Find a front chain ring (left shifter) that provides you with a comfortable range of gearing (likely the small one or the middle one)
Keep it there . In other words, for now, ignore the left-hand brake-gear change lever (think of it as a front-brake lever... and remember: when you are flying down hill, engage the right or BACK brake lever first or you will end up cartwheeling on your bike!)

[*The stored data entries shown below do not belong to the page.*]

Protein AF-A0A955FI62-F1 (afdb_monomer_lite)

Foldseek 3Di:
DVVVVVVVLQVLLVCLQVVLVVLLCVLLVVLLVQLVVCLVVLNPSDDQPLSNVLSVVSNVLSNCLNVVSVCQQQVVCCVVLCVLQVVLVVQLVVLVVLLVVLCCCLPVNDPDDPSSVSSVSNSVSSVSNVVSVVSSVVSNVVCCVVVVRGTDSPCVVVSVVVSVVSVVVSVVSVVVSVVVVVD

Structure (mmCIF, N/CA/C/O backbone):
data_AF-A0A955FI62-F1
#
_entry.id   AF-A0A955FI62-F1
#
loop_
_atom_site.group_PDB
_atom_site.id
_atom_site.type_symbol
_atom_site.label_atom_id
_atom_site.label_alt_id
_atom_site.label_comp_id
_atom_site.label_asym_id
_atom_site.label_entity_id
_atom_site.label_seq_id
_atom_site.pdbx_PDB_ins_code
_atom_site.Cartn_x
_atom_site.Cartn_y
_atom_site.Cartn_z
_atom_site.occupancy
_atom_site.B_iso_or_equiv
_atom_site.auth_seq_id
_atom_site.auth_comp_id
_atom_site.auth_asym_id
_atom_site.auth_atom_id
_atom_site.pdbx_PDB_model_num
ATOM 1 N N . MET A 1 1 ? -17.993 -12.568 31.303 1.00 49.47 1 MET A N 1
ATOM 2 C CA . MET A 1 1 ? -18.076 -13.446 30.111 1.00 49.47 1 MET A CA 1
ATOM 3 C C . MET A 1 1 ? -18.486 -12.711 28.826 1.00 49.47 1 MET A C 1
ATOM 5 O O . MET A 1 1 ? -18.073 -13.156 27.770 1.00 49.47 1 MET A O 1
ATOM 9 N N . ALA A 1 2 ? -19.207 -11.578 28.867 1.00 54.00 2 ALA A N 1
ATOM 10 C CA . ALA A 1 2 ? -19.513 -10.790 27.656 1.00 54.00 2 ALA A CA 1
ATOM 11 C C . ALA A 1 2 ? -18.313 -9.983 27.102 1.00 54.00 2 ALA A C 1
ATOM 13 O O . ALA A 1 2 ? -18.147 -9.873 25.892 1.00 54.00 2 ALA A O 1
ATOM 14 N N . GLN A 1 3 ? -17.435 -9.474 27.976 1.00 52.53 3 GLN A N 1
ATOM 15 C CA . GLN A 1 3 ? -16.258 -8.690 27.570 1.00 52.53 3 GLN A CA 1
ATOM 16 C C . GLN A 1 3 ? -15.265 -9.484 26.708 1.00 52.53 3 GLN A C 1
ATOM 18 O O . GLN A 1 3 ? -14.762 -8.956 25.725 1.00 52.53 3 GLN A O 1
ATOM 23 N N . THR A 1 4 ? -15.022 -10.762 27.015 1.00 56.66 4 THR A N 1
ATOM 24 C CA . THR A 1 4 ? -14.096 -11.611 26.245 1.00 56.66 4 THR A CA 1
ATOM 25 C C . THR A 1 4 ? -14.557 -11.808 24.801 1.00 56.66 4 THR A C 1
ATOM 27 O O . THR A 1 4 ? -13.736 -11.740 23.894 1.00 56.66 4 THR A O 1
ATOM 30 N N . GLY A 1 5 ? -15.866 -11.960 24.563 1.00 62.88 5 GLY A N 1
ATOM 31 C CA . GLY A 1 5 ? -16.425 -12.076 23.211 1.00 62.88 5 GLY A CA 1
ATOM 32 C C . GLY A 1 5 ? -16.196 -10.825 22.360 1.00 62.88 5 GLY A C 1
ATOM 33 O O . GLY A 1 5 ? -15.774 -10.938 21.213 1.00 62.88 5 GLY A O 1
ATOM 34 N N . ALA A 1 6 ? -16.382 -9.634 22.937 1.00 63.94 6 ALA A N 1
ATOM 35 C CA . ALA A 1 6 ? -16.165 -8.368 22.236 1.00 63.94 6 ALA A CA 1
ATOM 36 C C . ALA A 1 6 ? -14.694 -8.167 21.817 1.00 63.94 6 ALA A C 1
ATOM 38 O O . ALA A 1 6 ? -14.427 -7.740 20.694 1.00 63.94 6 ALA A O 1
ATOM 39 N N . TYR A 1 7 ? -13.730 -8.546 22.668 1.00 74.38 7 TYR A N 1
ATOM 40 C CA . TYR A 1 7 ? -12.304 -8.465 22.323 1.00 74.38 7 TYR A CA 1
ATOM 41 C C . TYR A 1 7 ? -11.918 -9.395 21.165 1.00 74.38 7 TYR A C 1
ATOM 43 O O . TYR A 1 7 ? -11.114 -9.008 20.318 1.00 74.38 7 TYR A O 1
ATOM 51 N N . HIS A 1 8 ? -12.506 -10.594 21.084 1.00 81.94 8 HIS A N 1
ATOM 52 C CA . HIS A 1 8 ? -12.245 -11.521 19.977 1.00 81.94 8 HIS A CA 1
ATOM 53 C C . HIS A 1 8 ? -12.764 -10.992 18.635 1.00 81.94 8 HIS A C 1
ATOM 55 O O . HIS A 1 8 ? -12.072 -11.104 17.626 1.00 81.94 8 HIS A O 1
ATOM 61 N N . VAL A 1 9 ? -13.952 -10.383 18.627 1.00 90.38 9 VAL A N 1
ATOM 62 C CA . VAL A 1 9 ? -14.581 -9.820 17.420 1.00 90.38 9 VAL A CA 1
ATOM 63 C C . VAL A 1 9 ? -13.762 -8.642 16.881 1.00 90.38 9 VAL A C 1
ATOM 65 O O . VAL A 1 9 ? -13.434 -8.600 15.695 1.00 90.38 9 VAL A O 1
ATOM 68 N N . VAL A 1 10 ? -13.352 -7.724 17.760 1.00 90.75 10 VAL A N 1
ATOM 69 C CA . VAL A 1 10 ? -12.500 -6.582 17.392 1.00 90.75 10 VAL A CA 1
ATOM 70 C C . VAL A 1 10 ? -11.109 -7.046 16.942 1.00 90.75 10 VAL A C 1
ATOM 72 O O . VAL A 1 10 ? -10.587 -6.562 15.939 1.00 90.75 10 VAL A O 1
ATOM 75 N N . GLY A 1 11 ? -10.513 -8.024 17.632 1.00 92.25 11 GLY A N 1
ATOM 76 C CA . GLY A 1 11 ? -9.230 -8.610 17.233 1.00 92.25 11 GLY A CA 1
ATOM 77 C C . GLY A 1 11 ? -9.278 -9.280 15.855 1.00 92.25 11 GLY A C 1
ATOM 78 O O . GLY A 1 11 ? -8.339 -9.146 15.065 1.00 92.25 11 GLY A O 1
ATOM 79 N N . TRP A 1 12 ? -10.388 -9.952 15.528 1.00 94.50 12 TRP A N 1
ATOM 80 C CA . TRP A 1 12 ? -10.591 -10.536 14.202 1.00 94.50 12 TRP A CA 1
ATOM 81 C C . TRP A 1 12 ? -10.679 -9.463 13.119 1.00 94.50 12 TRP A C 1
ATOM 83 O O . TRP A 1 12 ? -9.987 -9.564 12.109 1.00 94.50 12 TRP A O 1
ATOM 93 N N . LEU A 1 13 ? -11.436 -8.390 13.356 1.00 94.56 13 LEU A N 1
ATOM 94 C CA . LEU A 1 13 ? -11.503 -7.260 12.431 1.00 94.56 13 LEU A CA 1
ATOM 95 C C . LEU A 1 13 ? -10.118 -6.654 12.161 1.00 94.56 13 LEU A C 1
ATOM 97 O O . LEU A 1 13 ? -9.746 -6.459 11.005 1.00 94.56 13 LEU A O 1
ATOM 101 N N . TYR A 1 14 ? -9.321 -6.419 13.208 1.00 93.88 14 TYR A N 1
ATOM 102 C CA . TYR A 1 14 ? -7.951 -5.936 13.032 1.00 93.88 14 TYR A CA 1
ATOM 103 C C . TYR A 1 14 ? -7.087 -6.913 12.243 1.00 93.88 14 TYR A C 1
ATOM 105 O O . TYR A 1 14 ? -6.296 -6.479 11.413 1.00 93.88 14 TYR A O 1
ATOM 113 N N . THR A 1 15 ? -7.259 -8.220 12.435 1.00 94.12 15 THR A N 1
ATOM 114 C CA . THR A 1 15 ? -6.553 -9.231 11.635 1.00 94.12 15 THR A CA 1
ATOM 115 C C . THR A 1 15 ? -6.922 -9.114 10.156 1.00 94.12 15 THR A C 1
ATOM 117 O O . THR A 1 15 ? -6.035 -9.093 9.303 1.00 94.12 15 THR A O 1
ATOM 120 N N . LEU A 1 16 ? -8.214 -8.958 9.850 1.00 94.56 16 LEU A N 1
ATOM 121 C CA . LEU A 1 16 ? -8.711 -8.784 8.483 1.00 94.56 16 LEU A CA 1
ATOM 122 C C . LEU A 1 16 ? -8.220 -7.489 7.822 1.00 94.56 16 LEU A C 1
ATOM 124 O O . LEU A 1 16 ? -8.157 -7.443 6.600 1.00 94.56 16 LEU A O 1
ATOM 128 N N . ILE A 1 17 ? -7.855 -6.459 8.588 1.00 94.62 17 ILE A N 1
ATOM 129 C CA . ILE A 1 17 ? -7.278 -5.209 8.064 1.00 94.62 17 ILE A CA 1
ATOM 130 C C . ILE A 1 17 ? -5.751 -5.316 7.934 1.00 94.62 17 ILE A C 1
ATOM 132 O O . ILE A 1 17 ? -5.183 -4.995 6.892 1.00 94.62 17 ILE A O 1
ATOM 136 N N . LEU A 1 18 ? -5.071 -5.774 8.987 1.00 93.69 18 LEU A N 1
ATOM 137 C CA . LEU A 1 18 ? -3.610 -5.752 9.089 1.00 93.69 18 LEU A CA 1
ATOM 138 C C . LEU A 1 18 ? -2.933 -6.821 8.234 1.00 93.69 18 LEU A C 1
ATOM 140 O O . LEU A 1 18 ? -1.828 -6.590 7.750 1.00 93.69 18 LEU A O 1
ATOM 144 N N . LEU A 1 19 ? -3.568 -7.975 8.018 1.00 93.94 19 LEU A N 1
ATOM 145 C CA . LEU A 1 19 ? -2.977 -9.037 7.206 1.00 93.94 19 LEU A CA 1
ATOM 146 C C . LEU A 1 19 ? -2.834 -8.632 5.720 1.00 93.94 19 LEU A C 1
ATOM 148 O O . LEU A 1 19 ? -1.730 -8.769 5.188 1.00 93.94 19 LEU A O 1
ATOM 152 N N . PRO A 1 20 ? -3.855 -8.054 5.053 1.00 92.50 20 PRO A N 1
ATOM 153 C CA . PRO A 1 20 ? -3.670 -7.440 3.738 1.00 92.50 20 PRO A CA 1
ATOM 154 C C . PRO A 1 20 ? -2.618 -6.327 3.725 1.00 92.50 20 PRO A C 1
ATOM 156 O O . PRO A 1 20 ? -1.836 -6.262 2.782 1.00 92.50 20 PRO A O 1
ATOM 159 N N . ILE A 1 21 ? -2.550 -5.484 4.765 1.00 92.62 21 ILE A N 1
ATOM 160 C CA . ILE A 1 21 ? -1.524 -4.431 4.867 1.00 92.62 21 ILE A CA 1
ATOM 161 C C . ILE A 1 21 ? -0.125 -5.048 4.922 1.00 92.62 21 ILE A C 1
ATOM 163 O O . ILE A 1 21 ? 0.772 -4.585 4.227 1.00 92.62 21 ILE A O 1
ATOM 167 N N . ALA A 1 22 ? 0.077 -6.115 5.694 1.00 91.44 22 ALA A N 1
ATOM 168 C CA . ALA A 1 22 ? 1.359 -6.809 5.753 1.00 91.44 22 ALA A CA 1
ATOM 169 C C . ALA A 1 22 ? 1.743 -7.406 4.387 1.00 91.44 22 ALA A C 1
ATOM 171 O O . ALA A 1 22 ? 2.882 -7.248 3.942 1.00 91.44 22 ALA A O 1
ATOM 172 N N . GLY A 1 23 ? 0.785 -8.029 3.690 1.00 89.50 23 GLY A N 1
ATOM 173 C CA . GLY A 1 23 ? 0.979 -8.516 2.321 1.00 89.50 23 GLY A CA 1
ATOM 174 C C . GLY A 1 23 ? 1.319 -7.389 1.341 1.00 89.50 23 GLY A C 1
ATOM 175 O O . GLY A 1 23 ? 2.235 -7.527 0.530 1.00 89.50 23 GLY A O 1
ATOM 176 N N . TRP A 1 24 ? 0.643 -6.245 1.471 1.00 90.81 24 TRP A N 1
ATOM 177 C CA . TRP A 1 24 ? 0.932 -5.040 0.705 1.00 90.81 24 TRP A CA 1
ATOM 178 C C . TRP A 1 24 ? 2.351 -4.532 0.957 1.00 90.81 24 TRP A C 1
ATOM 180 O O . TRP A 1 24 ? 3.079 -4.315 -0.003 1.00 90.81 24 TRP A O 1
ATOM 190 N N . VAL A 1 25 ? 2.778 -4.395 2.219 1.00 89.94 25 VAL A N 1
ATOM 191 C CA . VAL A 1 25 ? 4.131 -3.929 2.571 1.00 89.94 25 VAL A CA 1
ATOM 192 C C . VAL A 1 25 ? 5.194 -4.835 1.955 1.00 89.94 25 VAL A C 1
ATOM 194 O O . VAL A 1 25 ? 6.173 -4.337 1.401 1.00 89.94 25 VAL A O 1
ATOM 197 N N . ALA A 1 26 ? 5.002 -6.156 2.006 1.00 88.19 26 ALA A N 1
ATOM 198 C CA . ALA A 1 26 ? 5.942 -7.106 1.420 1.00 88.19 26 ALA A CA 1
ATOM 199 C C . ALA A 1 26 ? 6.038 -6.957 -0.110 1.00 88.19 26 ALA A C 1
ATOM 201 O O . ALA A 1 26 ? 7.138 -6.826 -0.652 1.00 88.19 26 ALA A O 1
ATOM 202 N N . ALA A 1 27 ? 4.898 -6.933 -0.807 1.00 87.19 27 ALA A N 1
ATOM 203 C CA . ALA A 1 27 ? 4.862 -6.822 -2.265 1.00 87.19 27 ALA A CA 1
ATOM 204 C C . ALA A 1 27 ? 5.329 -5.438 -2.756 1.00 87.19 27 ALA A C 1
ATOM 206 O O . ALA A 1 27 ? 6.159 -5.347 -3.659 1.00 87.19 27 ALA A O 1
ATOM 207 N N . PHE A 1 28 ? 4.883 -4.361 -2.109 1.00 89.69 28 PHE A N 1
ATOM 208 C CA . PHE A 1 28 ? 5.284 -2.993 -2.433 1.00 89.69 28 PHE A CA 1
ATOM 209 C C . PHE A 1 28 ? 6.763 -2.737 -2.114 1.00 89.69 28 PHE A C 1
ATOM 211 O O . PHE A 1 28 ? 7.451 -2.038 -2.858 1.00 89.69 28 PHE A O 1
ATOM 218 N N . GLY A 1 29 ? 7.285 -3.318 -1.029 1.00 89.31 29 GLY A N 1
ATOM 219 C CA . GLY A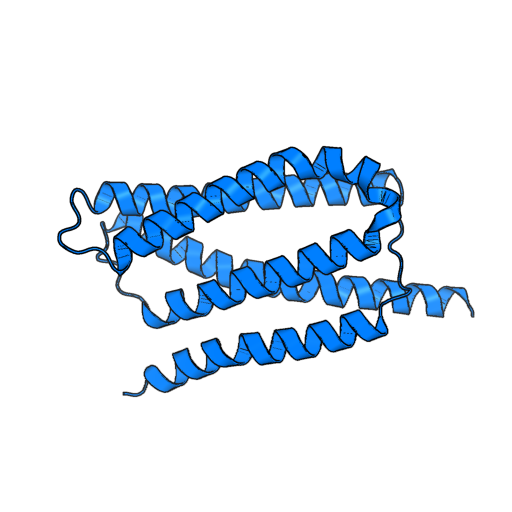 1 29 ? 8.709 -3.265 -0.698 1.00 89.31 29 GLY A CA 1
ATOM 220 C C . GLY A 1 29 ? 9.569 -3.933 -1.771 1.00 89.31 29 GLY A C 1
ATOM 221 O O . GLY A 1 29 ? 10.589 -3.378 -2.182 1.00 89.31 29 GLY A O 1
ATOM 222 N N . TYR A 1 30 ? 9.119 -5.078 -2.288 1.00 86.69 30 TYR A N 1
ATOM 223 C CA . TYR A 1 30 ? 9.768 -5.752 -3.411 1.00 86.69 30 TYR A CA 1
ATOM 224 C C . TYR A 1 30 ? 9.729 -4.915 -4.702 1.00 86.69 30 TYR A C 1
ATOM 226 O O . TYR A 1 30 ? 10.766 -4.740 -5.343 1.00 86.69 30 TYR A O 1
ATOM 234 N N . GLU A 1 31 ? 8.578 -4.328 -5.051 1.00 87.44 31 GLU A N 1
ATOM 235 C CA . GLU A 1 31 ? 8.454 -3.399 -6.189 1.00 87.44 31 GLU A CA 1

Now, use the gray shift lever on the right to move into easier gears (up hills or coming to stops); use the smaller/black shift lever to move into harder to pedal gears (down hills or on flats or with a tail wind)
LArge-gray lever on right: EASY gears
SMall black lever on right: harder gears

I have only two chainrings in front. I rarely transition to the larger chainring... only if I am on a long flat or down hill and want to 'tweak' (increase) my candence (pedal rotation speed) a bit. I will shift into the easiest gear in back and then shift up to a the larger cog in front (the difference is dramatic!) As my conditioning gets better, I may hesitate shifting up or down to allow my legs to work a wee bit harder... but mostly I use the gears to keep my rhythm smooth and seamless... by feel

That's my approach. I'm not counting teeth or analyzing ratios or such. I am listening to my legs and cardio rate, and adjusting for my comfort and speed. I adjust the gearing based on my needs not on some perceived mathematical scheme. All that rot is interesting later, over a beer with the biker geeks... while I am on the bike, I use a more intuitive approach.